Le problème majeur qu’elle soulève est de savoir comment
différentier une véritable synchronicité d’une simple
projection mentale de l’esprit sur des
événements. Cette question est rarement posée directement, mais nous ne pouvons
pas l’éviter. On sait par exemple, que le paranoïaque voit des « signes »
partout. Il ne fait que répéter la projection de son angoisse. Il voit ce qu’il
cherche. Mais la réduction psychologique
n’est pas non plus satisfaisante. D’un autre côté, la relation signifiante entre
des événements se produit de manière frappante, indépendamment de la volonté
propre du sujet. Sans qu’il l’ai réellement cherché.
En pareil cas, on en
vient à se demander quel rapport il peut bien y avoir entre les événements
et le sujet. Que
peut nous apprendre la synchronicité des événements sur la nature de l’esprit ?
Quelles perspectives la théorie de la synchronicité peut-elle
nous ouvrir ? Ne conduit-elle pas à reconnaître d’avantage la présence d’une
intelligence au cœur des phénomènes ? L’interconnexion n’implique-t-elle pas
une dimension non-matérielle de la réalité ?
Le mot synchronicité est formé sur deux termes grecs. « syn », veut dire
ensemble, c’est le même préfixe que l’on trouve dans sym-pathie, l’idée
implicite est que cela se tient ensemble.

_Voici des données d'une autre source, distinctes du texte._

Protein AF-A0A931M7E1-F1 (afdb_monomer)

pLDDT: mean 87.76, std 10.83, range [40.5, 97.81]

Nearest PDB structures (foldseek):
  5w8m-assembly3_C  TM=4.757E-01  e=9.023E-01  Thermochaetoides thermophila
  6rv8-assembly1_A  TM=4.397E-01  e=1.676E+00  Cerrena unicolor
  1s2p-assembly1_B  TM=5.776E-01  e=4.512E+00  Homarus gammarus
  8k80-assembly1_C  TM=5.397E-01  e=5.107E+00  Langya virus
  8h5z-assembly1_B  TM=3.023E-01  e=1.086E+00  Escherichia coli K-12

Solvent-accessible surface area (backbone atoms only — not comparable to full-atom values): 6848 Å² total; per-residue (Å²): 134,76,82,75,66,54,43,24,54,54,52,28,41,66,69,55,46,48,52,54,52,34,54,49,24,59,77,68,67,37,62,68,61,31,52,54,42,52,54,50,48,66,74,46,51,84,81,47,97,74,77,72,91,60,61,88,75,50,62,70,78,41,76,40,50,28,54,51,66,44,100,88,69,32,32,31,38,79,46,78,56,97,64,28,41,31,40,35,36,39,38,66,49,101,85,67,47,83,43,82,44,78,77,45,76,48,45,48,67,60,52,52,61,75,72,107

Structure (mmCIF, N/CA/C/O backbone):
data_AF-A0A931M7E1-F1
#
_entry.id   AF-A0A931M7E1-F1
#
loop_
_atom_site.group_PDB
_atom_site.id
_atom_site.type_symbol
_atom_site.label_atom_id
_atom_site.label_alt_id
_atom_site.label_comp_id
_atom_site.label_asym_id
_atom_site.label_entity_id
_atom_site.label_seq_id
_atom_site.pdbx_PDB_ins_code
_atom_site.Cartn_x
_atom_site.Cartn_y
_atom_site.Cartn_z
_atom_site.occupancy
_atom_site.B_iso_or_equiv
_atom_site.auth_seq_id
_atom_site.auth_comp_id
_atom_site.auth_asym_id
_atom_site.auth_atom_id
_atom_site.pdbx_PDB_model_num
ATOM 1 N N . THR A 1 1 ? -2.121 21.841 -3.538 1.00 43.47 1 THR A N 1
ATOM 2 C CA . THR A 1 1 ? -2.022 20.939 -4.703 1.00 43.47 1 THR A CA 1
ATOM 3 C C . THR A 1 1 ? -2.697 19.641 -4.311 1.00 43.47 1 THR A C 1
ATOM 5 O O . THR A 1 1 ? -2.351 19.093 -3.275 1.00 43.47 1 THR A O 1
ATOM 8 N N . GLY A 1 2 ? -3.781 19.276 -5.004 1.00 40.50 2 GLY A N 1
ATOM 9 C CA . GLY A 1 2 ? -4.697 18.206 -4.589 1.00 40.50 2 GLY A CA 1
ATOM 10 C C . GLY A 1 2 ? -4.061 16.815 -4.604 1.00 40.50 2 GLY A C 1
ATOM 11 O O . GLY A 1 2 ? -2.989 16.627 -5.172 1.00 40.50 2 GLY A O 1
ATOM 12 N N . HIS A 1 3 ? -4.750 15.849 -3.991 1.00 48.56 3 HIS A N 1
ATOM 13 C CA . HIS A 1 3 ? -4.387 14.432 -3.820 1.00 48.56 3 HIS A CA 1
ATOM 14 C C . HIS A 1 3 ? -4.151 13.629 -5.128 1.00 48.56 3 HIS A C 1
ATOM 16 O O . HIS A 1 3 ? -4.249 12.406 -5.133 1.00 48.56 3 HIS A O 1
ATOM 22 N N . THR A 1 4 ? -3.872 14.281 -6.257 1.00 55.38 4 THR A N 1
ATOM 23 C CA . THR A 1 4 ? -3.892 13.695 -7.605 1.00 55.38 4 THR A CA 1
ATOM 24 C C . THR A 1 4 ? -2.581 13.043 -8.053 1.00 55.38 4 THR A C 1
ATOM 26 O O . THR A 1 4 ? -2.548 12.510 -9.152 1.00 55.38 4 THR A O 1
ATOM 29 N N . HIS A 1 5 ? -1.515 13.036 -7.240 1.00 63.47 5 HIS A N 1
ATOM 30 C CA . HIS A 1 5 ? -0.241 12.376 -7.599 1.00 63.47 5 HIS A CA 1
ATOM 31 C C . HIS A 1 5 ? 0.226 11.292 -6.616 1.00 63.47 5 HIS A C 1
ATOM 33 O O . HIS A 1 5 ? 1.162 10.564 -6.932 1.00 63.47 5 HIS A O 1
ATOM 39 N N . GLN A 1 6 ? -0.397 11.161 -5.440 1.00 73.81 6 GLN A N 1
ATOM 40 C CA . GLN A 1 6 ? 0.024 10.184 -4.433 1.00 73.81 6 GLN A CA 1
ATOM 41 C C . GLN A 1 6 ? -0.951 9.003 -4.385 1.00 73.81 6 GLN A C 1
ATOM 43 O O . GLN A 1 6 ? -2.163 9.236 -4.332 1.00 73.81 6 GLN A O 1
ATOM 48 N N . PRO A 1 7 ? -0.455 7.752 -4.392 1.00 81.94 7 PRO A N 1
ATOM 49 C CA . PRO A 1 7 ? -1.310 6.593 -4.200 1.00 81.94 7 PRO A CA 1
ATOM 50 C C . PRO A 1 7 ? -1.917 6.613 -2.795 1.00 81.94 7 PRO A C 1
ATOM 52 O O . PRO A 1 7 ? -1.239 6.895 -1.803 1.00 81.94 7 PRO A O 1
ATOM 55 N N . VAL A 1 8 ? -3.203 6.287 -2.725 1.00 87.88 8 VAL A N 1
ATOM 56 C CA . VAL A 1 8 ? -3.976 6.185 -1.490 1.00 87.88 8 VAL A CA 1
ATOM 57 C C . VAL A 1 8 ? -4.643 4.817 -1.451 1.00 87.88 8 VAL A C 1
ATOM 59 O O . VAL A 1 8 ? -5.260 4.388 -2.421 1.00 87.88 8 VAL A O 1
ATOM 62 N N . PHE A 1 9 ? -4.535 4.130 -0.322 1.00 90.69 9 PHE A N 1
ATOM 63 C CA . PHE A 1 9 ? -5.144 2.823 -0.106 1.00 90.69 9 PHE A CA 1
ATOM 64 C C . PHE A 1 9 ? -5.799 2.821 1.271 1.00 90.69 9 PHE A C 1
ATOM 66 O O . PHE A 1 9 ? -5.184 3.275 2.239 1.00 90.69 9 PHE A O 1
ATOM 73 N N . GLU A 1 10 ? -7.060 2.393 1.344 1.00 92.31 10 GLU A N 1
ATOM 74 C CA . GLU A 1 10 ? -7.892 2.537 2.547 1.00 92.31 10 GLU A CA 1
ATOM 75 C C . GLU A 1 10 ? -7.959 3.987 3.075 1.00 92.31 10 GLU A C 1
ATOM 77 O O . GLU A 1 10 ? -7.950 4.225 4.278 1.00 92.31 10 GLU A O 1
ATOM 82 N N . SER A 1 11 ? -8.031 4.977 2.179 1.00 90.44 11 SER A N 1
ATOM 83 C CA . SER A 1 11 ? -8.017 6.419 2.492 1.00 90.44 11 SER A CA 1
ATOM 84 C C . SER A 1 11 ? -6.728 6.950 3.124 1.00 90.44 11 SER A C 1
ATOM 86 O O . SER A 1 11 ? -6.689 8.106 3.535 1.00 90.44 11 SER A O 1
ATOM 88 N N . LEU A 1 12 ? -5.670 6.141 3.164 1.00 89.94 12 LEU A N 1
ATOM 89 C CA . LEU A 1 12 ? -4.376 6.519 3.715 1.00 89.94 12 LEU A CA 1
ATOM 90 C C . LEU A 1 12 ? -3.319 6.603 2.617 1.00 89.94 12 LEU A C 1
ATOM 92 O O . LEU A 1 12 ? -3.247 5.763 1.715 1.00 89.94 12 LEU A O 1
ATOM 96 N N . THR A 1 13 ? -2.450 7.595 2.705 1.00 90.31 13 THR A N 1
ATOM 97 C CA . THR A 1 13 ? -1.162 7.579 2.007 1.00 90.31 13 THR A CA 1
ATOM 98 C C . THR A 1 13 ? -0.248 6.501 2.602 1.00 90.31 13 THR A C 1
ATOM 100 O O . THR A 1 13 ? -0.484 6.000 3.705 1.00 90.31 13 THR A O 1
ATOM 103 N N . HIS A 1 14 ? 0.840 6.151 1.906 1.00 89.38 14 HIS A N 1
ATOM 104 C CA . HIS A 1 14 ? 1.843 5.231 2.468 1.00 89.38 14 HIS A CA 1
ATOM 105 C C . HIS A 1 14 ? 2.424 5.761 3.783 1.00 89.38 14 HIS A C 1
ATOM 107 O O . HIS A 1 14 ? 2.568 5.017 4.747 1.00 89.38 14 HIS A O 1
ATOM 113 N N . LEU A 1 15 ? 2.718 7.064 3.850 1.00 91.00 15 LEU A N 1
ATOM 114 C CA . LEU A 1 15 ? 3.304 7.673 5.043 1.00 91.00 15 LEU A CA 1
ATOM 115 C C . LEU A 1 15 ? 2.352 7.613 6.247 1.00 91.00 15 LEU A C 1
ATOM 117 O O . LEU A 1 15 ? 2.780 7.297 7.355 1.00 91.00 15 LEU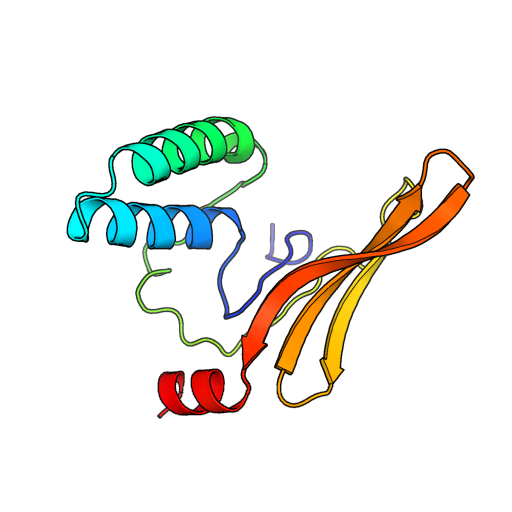 A O 1
ATOM 121 N N . GLU A 1 16 ? 1.060 7.859 6.035 1.00 91.81 16 GLU A N 1
ATOM 122 C CA . GLU A 1 16 ? 0.039 7.721 7.080 1.00 91.81 16 GLU A CA 1
ATOM 123 C C . GLU A 1 16 ? -0.094 6.272 7.564 1.00 91.81 16 GLU A C 1
ATOM 125 O O . GLU A 1 16 ? -0.173 6.039 8.772 1.00 91.81 16 GLU A O 1
ATOM 130 N N . ARG A 1 17 ? -0.030 5.283 6.659 1.00 90.75 17 ARG A N 1
ATOM 131 C CA . ARG A 1 17 ? 0.003 3.863 7.048 1.00 90.75 17 ARG A CA 1
ATOM 132 C C . ARG A 1 17 ? 1.231 3.520 7.882 1.00 90.75 17 ARG A C 1
ATOM 134 O O . ARG A 1 17 ? 1.079 2.868 8.912 1.00 90.75 17 ARG A O 1
ATOM 141 N N . LEU A 1 18 ? 2.419 3.999 7.507 1.00 93.38 18 LEU A N 1
ATOM 142 C CA . LEU A 1 18 ? 3.635 3.787 8.301 1.00 93.38 18 LEU A CA 1
ATOM 143 C C . LEU A 1 18 ? 3.489 4.342 9.724 1.00 93.38 18 LEU A C 1
ATOM 145 O O . LEU A 1 18 ? 3.899 3.691 10.684 1.00 93.38 18 LEU A O 1
ATOM 149 N N . TYR A 1 19 ? 2.862 5.511 9.889 1.00 93.94 19 TYR A N 1
ATOM 150 C CA . TYR A 1 19 ? 2.586 6.049 11.221 1.00 93.94 19 TYR A CA 1
ATOM 151 C C . TYR A 1 19 ? 1.565 5.213 12.011 1.00 93.94 19 TYR A C 1
ATOM 153 O O . TYR A 1 19 ? 1.757 5.014 13.213 1.00 93.94 19 TYR A O 1
ATOM 161 N N . GLN A 1 20 ? 0.519 4.678 11.367 1.00 91.62 20 GLN A N 1
ATOM 162 C CA . GLN A 1 20 ? -0.411 3.752 12.031 1.00 91.62 20 GLN A CA 1
ATOM 163 C C . GLN A 1 20 ? 0.293 2.462 12.470 1.00 91.62 20 GLN A C 1
ATOM 165 O O . GLN A 1 20 ? 0.147 2.039 13.617 1.00 91.62 20 GLN A O 1
ATOM 170 N N . GLN A 1 21 ? 1.103 1.868 11.591 1.00 92.75 21 GLN A N 1
ATOM 171 C CA . GLN A 1 21 ? 1.896 0.676 11.899 1.00 92.75 21 GLN A CA 1
ATOM 172 C C . GLN A 1 21 ? 2.879 0.945 13.043 1.00 92.75 21 GLN A C 1
ATOM 174 O O . GLN A 1 21 ? 3.026 0.114 13.937 1.00 92.75 21 GLN A O 1
ATOM 179 N N . LEU A 1 22 ? 3.490 2.134 13.081 1.00 94.56 22 LEU A N 1
ATOM 180 C CA . LEU A 1 22 ? 4.394 2.528 14.159 1.00 94.56 22 LEU A CA 1
ATOM 181 C C . LEU A 1 22 ? 3.660 2.605 15.502 1.00 94.56 22 LEU A C 1
ATOM 183 O O . LEU A 1 22 ? 4.174 2.114 16.506 1.00 94.56 22 LEU A O 1
ATOM 187 N N . ALA A 1 23 ? 2.457 3.185 15.529 1.00 93.12 23 ALA A N 1
ATOM 188 C CA . ALA A 1 23 ? 1.637 3.236 16.737 1.00 93.12 23 ALA A CA 1
ATOM 189 C C . ALA A 1 23 ? 1.284 1.825 17.242 1.00 93.12 23 ALA A C 1
ATOM 191 O O . ALA A 1 23 ? 1.395 1.553 18.438 1.00 93.12 23 ALA A O 1
ATOM 192 N N . LEU A 1 24 ? 0.939 0.903 16.336 1.00 93.19 24 LEU A N 1
ATOM 193 C CA . LEU A 1 24 ? 0.688 -0.502 16.676 1.00 93.19 24 LEU A CA 1
ATOM 194 C C . LEU A 1 24 ? 1.948 -1.205 17.199 1.00 93.19 24 LEU A C 1
ATOM 196 O O . LEU A 1 24 ? 1.881 -1.896 18.214 1.00 93.19 24 LEU A O 1
ATOM 200 N N . ALA A 1 25 ? 3.103 -1.002 16.561 1.00 94.62 25 ALA A N 1
ATOM 201 C CA . ALA A 1 25 ? 4.373 -1.578 16.999 1.00 94.62 25 ALA A CA 1
ATOM 202 C C . ALA A 1 25 ? 4.773 -1.088 18.401 1.00 94.62 25 ALA A C 1
ATOM 204 O O . ALA A 1 25 ? 5.235 -1.883 19.219 1.00 94.62 25 ALA A O 1
ATOM 205 N N . ILE A 1 26 ? 4.542 0.196 18.704 1.00 93.69 26 ILE A N 1
ATOM 206 C CA . ILE A 1 26 ? 4.743 0.766 20.044 1.00 93.69 26 ILE A CA 1
ATOM 207 C C . ILE A 1 26 ? 3.816 0.088 21.057 1.00 93.69 26 ILE A C 1
ATOM 209 O O . ILE A 1 26 ? 4.296 -0.383 22.086 1.00 93.69 26 ILE A O 1
ATOM 213 N N . ASN A 1 27 ? 2.519 -0.014 20.755 1.00 94.94 27 ASN A N 1
ATOM 214 C CA . ASN A 1 27 ? 1.540 -0.635 21.653 1.00 94.94 27 ASN A CA 1
ATOM 215 C C . ASN A 1 27 ? 1.843 -2.118 21.915 1.00 94.94 27 ASN A C 1
ATOM 217 O O . ASN A 1 27 ? 1.647 -2.606 23.026 1.00 94.94 27 ASN A O 1
ATOM 221 N N . ASN A 1 28 ? 2.375 -2.817 20.912 1.00 95.25 28 ASN A N 1
ATOM 222 C CA . ASN A 1 28 ? 2.738 -4.229 20.997 1.00 95.25 28 ASN A CA 1
ATOM 223 C C . ASN A 1 28 ? 4.163 -4.465 21.533 1.00 95.25 28 ASN A C 1
ATOM 225 O O . ASN A 1 28 ? 4.598 -5.611 21.602 1.00 95.25 28 ASN A O 1
ATOM 229 N N . ASN A 1 29 ? 4.901 -3.411 21.905 1.00 94.81 29 ASN A N 1
ATOM 230 C CA . ASN A 1 29 ? 6.308 -3.470 22.327 1.00 94.81 29 ASN A CA 1
ATOM 231 C C . ASN A 1 29 ? 7.245 -4.161 21.314 1.00 94.81 29 ASN A C 1
ATOM 233 O O . ASN A 1 29 ? 8.268 -4.734 21.691 1.00 94.81 29 ASN A O 1
ATOM 237 N N . ASN A 1 30 ? 6.928 -4.091 20.020 1.00 95.88 30 ASN A N 1
ATOM 238 C CA . ASN A 1 30 ? 7.771 -4.650 18.969 1.00 95.88 30 ASN A CA 1
ATOM 239 C C . ASN A 1 30 ? 8.889 -3.657 18.607 1.00 95.88 30 ASN A C 1
ATOM 241 O O . ASN A 1 30 ? 8.709 -2.748 17.795 1.00 95.88 30 ASN A O 1
ATOM 245 N N . ILE A 1 31 ? 10.042 -3.811 19.261 1.00 95.31 31 ILE A N 1
ATOM 246 C CA . ILE A 1 31 ? 11.179 -2.887 19.143 1.00 95.31 31 ILE A CA 1
ATOM 247 C C . ILE A 1 31 ? 11.817 -2.922 17.752 1.00 95.31 31 ILE A C 1
ATOM 249 O O . ILE A 1 31 ? 12.168 -1.865 17.227 1.00 95.31 31 ILE A O 1
ATOM 253 N N . GLU A 1 32 ? 11.948 -4.107 17.159 1.00 95.88 32 GLU A N 1
ATOM 254 C CA . GLU A 1 32 ? 12.544 -4.284 15.833 1.00 95.88 32 GLU A CA 1
ATOM 255 C C . GLU A 1 32 ? 11.700 -3.581 14.766 1.00 95.88 32 GLU A C 1
ATOM 257 O O . GLU A 1 32 ? 12.193 -2.723 14.030 1.00 95.88 32 GLU A O 1
ATOM 262 N N . GLU A 1 33 ? 10.395 -3.853 14.765 1.00 94.12 33 GLU A N 1
ATOM 263 C CA . GLU A 1 33 ? 9.469 -3.260 13.804 1.00 94.12 33 GLU A CA 1
ATOM 264 C C . GLU A 1 33 ? 9.364 -1.744 13.982 1.00 94.12 33 GLU A C 1
ATOM 266 O O . GLU A 1 33 ? 9.375 -0.986 13.012 1.00 94.12 33 GLU A O 1
ATOM 271 N N . ARG A 1 34 ? 9.360 -1.269 15.233 1.00 95.19 34 ARG A N 1
ATOM 272 C CA . ARG A 1 34 ? 9.420 0.163 15.535 1.00 95.19 34 ARG A CA 1
ATOM 273 C C . ARG A 1 34 ? 10.648 0.818 14.897 1.00 95.19 34 ARG A C 1
ATOM 275 O O . ARG A 1 34 ? 10.507 1.879 14.293 1.00 95.19 34 ARG A O 1
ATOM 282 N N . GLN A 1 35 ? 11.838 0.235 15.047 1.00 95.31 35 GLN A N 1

La
sympathie indique que le pathos de l’autre est en fait non-séparable du
mien, je peux éprouver ce qu’un autre éprouve, sentir la tristesse qui est dans
son âme ou le pétillement de joie qui l’accompagne. « chroni » renvoie à
Chronos, le
Temps. Ce qui donne donc : « qui se produit en
même temps », avec cette implication précise selon laquelle, le processus de
manifestation est unifié dans sa
signification, car les
événements ne sont pas séparés parce qu’intrinsèquement liés. Le concept de
synchronicité s’inscrit en opposition avec une représentation
fragmentaire de la réalité. Penser de manière fragmentaire, c’est admettre
que les événements ne sont pas synchrones ni
synchronistiques, ce qui veut dire qu’ils surgissent
suivant leurs caractères propres, sans aucune relation entre eux. Par exemple,
la circulation des piétons sur une place semble hiératique. Chacun d’entre eux
suit un mouvement arbitraire, aux caprices du
hasard. Un chorégraphe qui
monterait
un spectacle dans ces lieux introduirait une musique commune et ferait entrer
dans une même danse tous les passants, rendant tous leurs mouvements synchrones.

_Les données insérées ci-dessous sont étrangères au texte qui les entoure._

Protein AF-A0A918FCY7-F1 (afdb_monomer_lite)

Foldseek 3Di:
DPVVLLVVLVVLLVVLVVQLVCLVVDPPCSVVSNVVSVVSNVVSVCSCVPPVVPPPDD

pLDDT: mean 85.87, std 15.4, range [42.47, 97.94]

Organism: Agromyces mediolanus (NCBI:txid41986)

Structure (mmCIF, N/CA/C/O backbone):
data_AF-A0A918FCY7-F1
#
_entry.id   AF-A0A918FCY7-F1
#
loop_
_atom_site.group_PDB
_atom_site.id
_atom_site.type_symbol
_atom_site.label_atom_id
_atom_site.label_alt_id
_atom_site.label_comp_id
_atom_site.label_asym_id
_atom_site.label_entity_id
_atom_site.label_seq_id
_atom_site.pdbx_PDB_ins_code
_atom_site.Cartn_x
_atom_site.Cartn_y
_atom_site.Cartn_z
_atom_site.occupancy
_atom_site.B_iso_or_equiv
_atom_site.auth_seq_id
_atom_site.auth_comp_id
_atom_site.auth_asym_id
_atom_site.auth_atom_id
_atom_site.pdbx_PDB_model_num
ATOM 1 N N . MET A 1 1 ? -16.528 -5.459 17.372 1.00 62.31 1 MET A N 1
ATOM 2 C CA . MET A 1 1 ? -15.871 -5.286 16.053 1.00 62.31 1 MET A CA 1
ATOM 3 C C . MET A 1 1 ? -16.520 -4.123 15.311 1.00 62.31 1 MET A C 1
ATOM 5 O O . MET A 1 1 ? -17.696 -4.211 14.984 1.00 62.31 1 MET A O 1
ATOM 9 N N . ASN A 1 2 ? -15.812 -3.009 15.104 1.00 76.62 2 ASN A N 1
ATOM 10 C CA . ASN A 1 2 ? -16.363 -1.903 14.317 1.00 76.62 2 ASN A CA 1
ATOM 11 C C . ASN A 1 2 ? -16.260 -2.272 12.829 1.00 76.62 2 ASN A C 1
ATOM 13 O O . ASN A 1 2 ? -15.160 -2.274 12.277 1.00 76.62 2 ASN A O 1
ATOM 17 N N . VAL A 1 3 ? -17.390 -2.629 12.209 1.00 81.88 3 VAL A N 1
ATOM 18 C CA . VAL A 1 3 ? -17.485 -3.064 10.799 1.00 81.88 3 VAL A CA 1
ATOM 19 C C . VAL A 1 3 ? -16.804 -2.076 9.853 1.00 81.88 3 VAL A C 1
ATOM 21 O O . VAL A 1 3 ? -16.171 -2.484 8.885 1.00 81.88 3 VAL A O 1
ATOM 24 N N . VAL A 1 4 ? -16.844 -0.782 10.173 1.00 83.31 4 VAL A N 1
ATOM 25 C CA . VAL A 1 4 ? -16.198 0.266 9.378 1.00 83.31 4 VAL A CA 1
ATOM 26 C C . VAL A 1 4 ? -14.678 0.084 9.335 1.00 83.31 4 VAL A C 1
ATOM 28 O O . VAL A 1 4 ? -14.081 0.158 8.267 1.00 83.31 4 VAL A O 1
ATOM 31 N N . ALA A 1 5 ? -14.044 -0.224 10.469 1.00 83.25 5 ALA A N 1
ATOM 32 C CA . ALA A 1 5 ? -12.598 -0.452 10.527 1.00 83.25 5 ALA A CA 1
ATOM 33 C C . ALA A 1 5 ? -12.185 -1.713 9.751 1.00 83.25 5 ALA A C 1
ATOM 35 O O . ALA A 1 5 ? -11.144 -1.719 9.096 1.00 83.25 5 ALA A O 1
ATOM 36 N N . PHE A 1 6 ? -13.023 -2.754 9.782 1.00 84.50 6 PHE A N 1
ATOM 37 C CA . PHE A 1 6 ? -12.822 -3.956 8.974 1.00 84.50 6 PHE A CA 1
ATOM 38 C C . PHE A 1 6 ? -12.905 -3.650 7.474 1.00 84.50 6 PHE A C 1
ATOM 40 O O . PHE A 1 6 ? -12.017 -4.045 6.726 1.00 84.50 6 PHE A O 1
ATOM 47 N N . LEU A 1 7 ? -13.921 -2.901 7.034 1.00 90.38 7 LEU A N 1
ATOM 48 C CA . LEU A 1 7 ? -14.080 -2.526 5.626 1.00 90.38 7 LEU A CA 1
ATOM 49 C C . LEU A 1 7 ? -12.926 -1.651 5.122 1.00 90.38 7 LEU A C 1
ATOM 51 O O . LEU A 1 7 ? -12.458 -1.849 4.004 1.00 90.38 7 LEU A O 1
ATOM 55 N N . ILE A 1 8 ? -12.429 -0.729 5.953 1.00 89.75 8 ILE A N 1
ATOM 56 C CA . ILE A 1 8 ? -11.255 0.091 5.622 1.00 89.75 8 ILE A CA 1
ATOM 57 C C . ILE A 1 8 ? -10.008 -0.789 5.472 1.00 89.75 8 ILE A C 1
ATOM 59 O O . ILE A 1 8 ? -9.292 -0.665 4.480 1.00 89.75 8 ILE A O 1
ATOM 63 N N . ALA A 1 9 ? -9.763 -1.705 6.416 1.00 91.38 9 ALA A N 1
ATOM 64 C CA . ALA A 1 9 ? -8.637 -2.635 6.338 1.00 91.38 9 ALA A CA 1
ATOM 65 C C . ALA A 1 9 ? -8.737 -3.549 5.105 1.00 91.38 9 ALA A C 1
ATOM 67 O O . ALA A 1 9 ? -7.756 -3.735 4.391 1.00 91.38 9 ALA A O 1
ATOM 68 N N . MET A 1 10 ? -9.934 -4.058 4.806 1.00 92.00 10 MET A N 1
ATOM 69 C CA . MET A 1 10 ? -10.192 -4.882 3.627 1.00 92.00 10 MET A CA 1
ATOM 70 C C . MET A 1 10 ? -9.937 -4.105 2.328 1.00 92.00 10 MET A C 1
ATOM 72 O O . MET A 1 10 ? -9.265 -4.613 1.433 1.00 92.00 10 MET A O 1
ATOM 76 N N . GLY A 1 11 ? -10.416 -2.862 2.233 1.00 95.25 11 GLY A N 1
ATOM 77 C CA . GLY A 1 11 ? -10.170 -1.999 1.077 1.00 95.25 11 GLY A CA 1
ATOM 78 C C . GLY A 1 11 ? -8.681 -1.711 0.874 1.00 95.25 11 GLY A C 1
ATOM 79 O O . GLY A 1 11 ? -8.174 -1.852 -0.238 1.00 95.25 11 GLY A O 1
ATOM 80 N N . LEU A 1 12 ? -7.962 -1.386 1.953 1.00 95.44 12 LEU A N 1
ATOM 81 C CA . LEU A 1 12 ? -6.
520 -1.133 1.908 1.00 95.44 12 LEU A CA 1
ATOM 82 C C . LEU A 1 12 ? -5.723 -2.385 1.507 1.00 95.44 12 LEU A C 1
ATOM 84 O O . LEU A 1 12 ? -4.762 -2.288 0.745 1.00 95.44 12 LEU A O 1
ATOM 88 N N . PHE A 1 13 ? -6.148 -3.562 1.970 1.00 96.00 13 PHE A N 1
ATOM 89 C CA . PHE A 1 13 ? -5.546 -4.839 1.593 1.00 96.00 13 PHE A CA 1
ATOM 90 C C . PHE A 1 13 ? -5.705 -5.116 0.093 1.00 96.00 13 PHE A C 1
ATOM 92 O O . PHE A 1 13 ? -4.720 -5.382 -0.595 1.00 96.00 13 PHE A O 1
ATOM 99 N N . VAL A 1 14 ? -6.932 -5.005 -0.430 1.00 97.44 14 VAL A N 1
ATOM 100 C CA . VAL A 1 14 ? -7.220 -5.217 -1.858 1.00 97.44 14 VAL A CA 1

La synchronicité est en quelque sorte chorégraphique, tandis que la
représentation fragmentaire privilégie le chaotique. La synchronicité présuppose
une ontologie de l’unité, la non-séparation du réel, tandis que la représentation
fragmentaire s’appuie sur
une ontologie de la multiplicité. Dans l’attitude naturelle,
nous privilégions la
pensée fragmentaire, parce que
nous pensons dans la dualité. Notre univers mental habituel est fait des
divisions dans lesquelles nous avons le sentiment d’avoir été
jetés, comme si ...
---------------1) Dans l’attitude
naturelle, l’événementiel concerne avant tout l’apparition les
phénomènes
matériels. S’il peut ou non y avoir corrélation dans le réel, c’est donc plutôt à la
physique d’en décider. a théorie physique suppose-t-elle par avance la
représentation fragmentaire ?
Le paradigme mécaniste qui a
longtemps dominé la physique accréditait très largement une ontologie de
la multiplicité. Sa prédilection pour l’analyse, comme on le voit avec
Descartes, lui assurait une solide assise dans la représentation fragmentaire et
lui fermait la vision de l’unité et de la complexité. C’est ce
qui différentie d’ailleurs Descartes et Pascal.
Le développement du paradigme
atomiste a donné au mécanisme un élan et une ampleur inégalés dans la même
direction. Newton prolonge et renouvelle la physique cartésienne.
En fragmentant la réalité sous la forme des atomes, ces petites billes
incassables, on donnait à la pensée fragmentaire une justification physique, car l’ultime fragment venait d’être découvert : c’était l’atome.
Newton était pourtant un
alchimiste convaincu en quête de l’unité ultime de l’univers.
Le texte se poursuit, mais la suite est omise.